Marijuana associated with three-fold risk of death from hypertension

Barsaba Taglieri
Agosto 9, 2017

This increase in risk was greater than that associated with cigarette smoking, the researchers said.

The study now published in the European Journal of Preventive Cardiology looks at the marijuana consumption of United States adults and whether there is a link between their use of the drug and cardiovascular mortality. However, governments globally may be making a mistake since a new research study has revealed that marijuana can increase cardiovascular risks. Those who answered "yes" were considered marijuana users by the researchers in this present study.

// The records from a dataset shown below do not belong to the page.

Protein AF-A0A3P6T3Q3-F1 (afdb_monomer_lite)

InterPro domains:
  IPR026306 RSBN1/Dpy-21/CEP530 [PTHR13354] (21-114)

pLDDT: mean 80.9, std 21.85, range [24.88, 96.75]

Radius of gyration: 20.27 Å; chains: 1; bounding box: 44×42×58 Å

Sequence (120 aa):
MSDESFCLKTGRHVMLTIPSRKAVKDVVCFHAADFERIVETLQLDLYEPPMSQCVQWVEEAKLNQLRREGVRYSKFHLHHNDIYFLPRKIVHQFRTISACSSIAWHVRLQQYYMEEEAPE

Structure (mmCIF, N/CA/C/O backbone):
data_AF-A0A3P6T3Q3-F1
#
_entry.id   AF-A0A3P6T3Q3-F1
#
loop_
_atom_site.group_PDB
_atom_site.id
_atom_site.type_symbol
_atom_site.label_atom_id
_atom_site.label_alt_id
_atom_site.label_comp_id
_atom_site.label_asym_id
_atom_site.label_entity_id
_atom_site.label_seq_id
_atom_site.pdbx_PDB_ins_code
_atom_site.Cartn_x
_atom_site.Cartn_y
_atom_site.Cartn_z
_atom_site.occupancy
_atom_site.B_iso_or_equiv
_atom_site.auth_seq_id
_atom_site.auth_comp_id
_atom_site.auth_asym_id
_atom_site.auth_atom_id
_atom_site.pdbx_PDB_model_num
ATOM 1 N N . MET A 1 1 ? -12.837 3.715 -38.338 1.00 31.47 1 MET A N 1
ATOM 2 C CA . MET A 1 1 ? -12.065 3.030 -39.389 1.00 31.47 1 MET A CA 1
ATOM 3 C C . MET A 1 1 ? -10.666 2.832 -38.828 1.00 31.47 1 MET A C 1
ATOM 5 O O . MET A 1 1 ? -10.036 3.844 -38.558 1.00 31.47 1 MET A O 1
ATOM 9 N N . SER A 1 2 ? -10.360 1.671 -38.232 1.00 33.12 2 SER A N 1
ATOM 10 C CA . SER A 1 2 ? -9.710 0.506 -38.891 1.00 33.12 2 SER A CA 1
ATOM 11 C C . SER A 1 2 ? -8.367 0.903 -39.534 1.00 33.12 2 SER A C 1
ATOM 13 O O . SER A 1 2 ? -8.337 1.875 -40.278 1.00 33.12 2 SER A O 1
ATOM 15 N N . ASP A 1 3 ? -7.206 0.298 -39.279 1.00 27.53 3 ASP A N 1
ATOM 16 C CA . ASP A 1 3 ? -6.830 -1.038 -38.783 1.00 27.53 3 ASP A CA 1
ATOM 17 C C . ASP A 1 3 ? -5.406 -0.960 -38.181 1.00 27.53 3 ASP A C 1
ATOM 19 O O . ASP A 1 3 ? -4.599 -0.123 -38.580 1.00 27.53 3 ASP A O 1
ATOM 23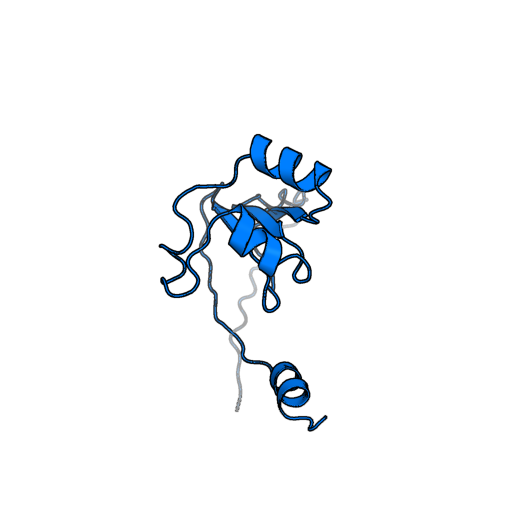 N N . GLU A 1 4 ? -5.136 -1.617 -37.051 1.00 37.72 4 GLU A N 1
ATOM 24 C CA . GLU A 1 4 ? -4.407 -2.896 -36.934 1.00 37.72 4 GLU A CA 1
ATOM 25 C C . GLU A 1 4 ? -3.011 -2.953 -37.589 1.00 37.72 4 GLU A C 1
ATOM 27 O O . GLU A 1 4 ? -2.824 -2.832 -38.796 1.00 37.72 4 GLU A O 1
ATOM 32 N N . SER A 1 5 ? -1.996 -3.231 -36.768 1.00 26.58 5 SER A N 1
ATOM 33 C CA . SER A 1 5 ? -0.708 -3.762 -37.222 1.00 26.58 5 SER A CA 1
ATOM 34 C C . SER A 1 5 ? -0.248 -4.841 -36.250 1.00 26.58 5 SER A C 1
ATOM 36 O O . SER A 1 5 ? 0.346 -4.589 -35.203 1.00 26.58 5 SER A O 1
ATOM 38 N N . PHE A 1 6 ? -0.607 -6.061 -36.633 1.00 24.88 6 PHE A N 1
ATOM 39 C CA . PHE A 1 6 ? -0.173 -7.345 -36.108 1.00 24.88 6 PHE A CA 1
ATOM 40 C C . PHE A 1 6 ? 1.288 -7.591 -36.516 1.00 24.88 6 PHE A C 1
ATOM 42 O O . PHE A 1 6 ? 1.661 -7.338 -37.660 1.00 24.88 6 PHE A O 1
ATOM 49 N N . CYS A 1 7 ? 2.124 -8.123 -35.621 1.00 25.94 7 CYS A N 1
ATOM 50 C CA . CYS A 1 7 ? 3.446 -8.632 -35.994 1.00 25.94 7 CYS A CA 1
ATOM 51 C C . CYS 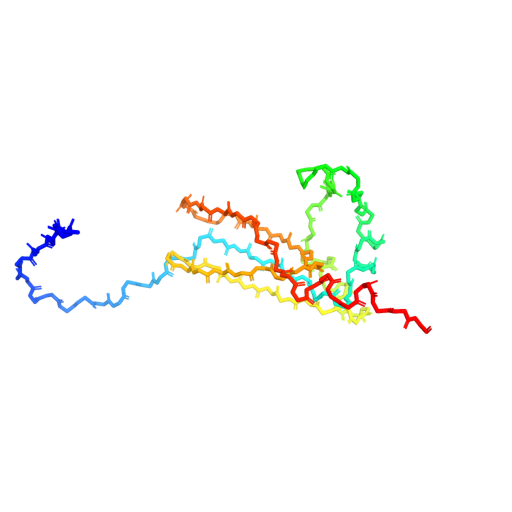A 1 7 ? 3.524 -10.126 -35.671 1.00 25.94 7 CYS A C 1
ATOM 53 O O . CYS A 1 7 ? 3.784 -10.527 -34.537 1.00 25.94 7 CYS A O 1
ATOM 55 N N . LEU A 1 8 ? 3.282 -10.946 -36.698 1.00 30.62 8 LEU A N 1
ATOM 56 C CA . LEU A 1 8 ? 3.604 -12.370 -36.717 1.00 30.62 8 LEU A CA 1
ATOM 57 C C . LEU A 1 8 ? 5.122 -12.538 -36.747 1.00 30.62 8 LEU A C 1
ATOM 59 O O . LEU A 1 8 ? 5.773 -12.140 -37.713 1.00 30.62 8 LEU A O 1
ATOM 63 N N . LYS A 1 9 ? 5.681 -13.209 -35.738 1.00 33.09 9 LYS A N 1
ATOM 64 C CA . LYS A 1 9 ? 6.969 -13.891 -35.889 1.00 33.09 9 LYS A CA 1
ATOM 65 C C . LYS A 1 9 ? 6.742 -15.393 -35.993 1.00 33.09 9 LYS A C 1
ATOM 67 O O . LYS A 1 9 ? 6.221 -16.043 -35.094 1.00 33.09 9 LYS A O 1
ATOM 72 N N . THR A 1 10 ? 7.149 -15.899 -37.146 1.00 31.91 10 THR A N 1
ATOM 73 C CA . THR A 1 10 ? 7.256 -17.291 -37.566 1.00 31.91 10 THR A CA 1
ATOM 74 C C . THR A 1 10 ? 8.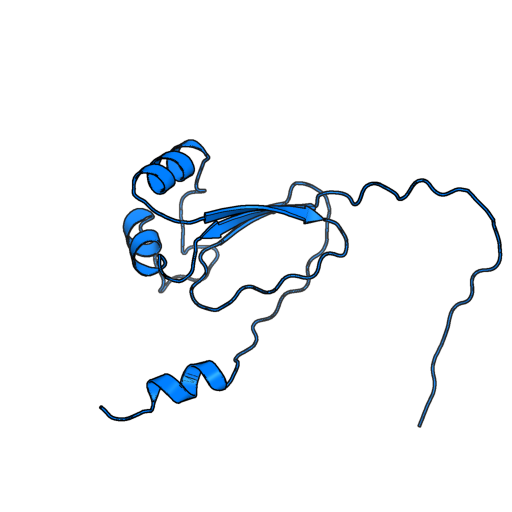085 -18.153 -36.607 1.00 31.91 10 THR A C 1
ATOM 76 O O . THR A 1 10 ? 9.191 -17.777 -36.232 1.00 31.91 10 THR A O 1
ATOM 79 N N . GLY A 1 11 ? 7.567 -19.347 -36.308 1.00 33.78 11 GLY A N 1
ATOM 80 C CA . GLY A 1 11 ? 8.296 -20.618 -36.214 1.00 33.78 11 GLY A CA 1
ATOM 81 C C . GLY A 1 11 ? 9.606 -20.696 -35.419 1.00 33.78 11 GLY A C 1
ATOM 82 O O . GLY A 1 11 ? 10.687 -20.497 -35.967 1.00 33.78 11 GLY A O 1
ATOM 83 N N . ARG A 1 12 ? 9.519 -21.230 -34.195 1.00 32.94 12 ARG A N 1
ATOM 84 C CA . ARG A 1 12 ? 10.404 -22.312 -33.724 1.00 32.94 12 ARG A CA 1
ATOM 85 C C . ARG A 1 12 ? 9.716 -23.041 -32.569 1.00 32.94 12 ARG A C 1
ATOM 87 O O . ARG A 1 12 ? 9.476 -22.446 -31.524 1.00 32.94 12 ARG A O 1
ATOM 94 N N . HIS A 1 13 ? 9.401 -24.323 -32.758 1.00 43.62 13 HIS A N 1
ATOM 95 C CA . HIS A 1 13 ? 9.105 -25.224 -31.646 1.00 43.62 13 HIS A CA 1
ATOM 96 C C . HIS A 1 13 ? 10.378 -25.335 -30.800 1.00 43.62 13 HIS A C 1
ATOM 98 O O . HIS A 1 13 ? 11.302 -26.073 -31.129 1.00 43.62 13 HIS A O 1
ATOM 104 N N . VAL A 1 14 ? 10.442 -24.550 -29.731 1.00 39.69 14 VAL A N 1
ATOM 105 C CA . VAL A 1 14 ? 11.311 -24.809 -28.590 1.00 39.69 14 VAL A CA 1
ATOM 106 C C . VAL A 1 14 ? 10.355 -25.120 -27.457 1.00 39.69 14 VAL A C 1
ATOM 108 O O . VAL A 1 14 ? 9.432 -24.351 -27.195 1.00 39.69 14 VAL A O 1
ATOM 111 N N . MET A 1 15 ? 10.542 -26.273 -26.825 1.00 41.47 15 MET A N 1
ATOM 112 C CA . MET A 1 15 ? 9.925 -26.601 -25.548 1.00 41.47 15 MET A CA 1
ATOM 113 C C . MET A 1 15 ? 10.419 -25.569 -24.528 1.00 41.47 15 MET A C 1
ATOM 115 O O . MET A 1 15 ? 11.437 -25.764 -23.873 1.00 41.47 15 MET A O 1
ATOM 119 N N . LEU A 1 16 ? 9.766 -24.406 -24.486 1.00 42.66 16 LEU A N 1
ATOM 120 C CA . LEU A 1 16 ? 10.057 -23.359 -23.525 1.00 42.66 16 LEU A CA 1
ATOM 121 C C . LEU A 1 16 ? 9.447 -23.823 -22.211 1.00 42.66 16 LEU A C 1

Study author Josiane Bourque from the University of Montreal, said: 'Our findings confirm that becoming a more regular marijuana user during adolescence is, indeed, associated with a risk of psychotic symptoms.

'[Psychosis symptoms] may be infrequent and thus not problematic for the adolescent, when these experiences are reported continuously, year after year, then there's an increased risk of a first psychotic episode or another psychiatric condition'.

The researchers analyzed 1,213 people aged 20 or over who had been involved in a National Health and Nutrition Examination Survey. As a part of the survey, the participants were asked if they had ever used marijuana and, if so, when they first tried the drug.

Obtaining data about people's marijuana consumption is challenging, as there is no longitudinal data available on marijuana use.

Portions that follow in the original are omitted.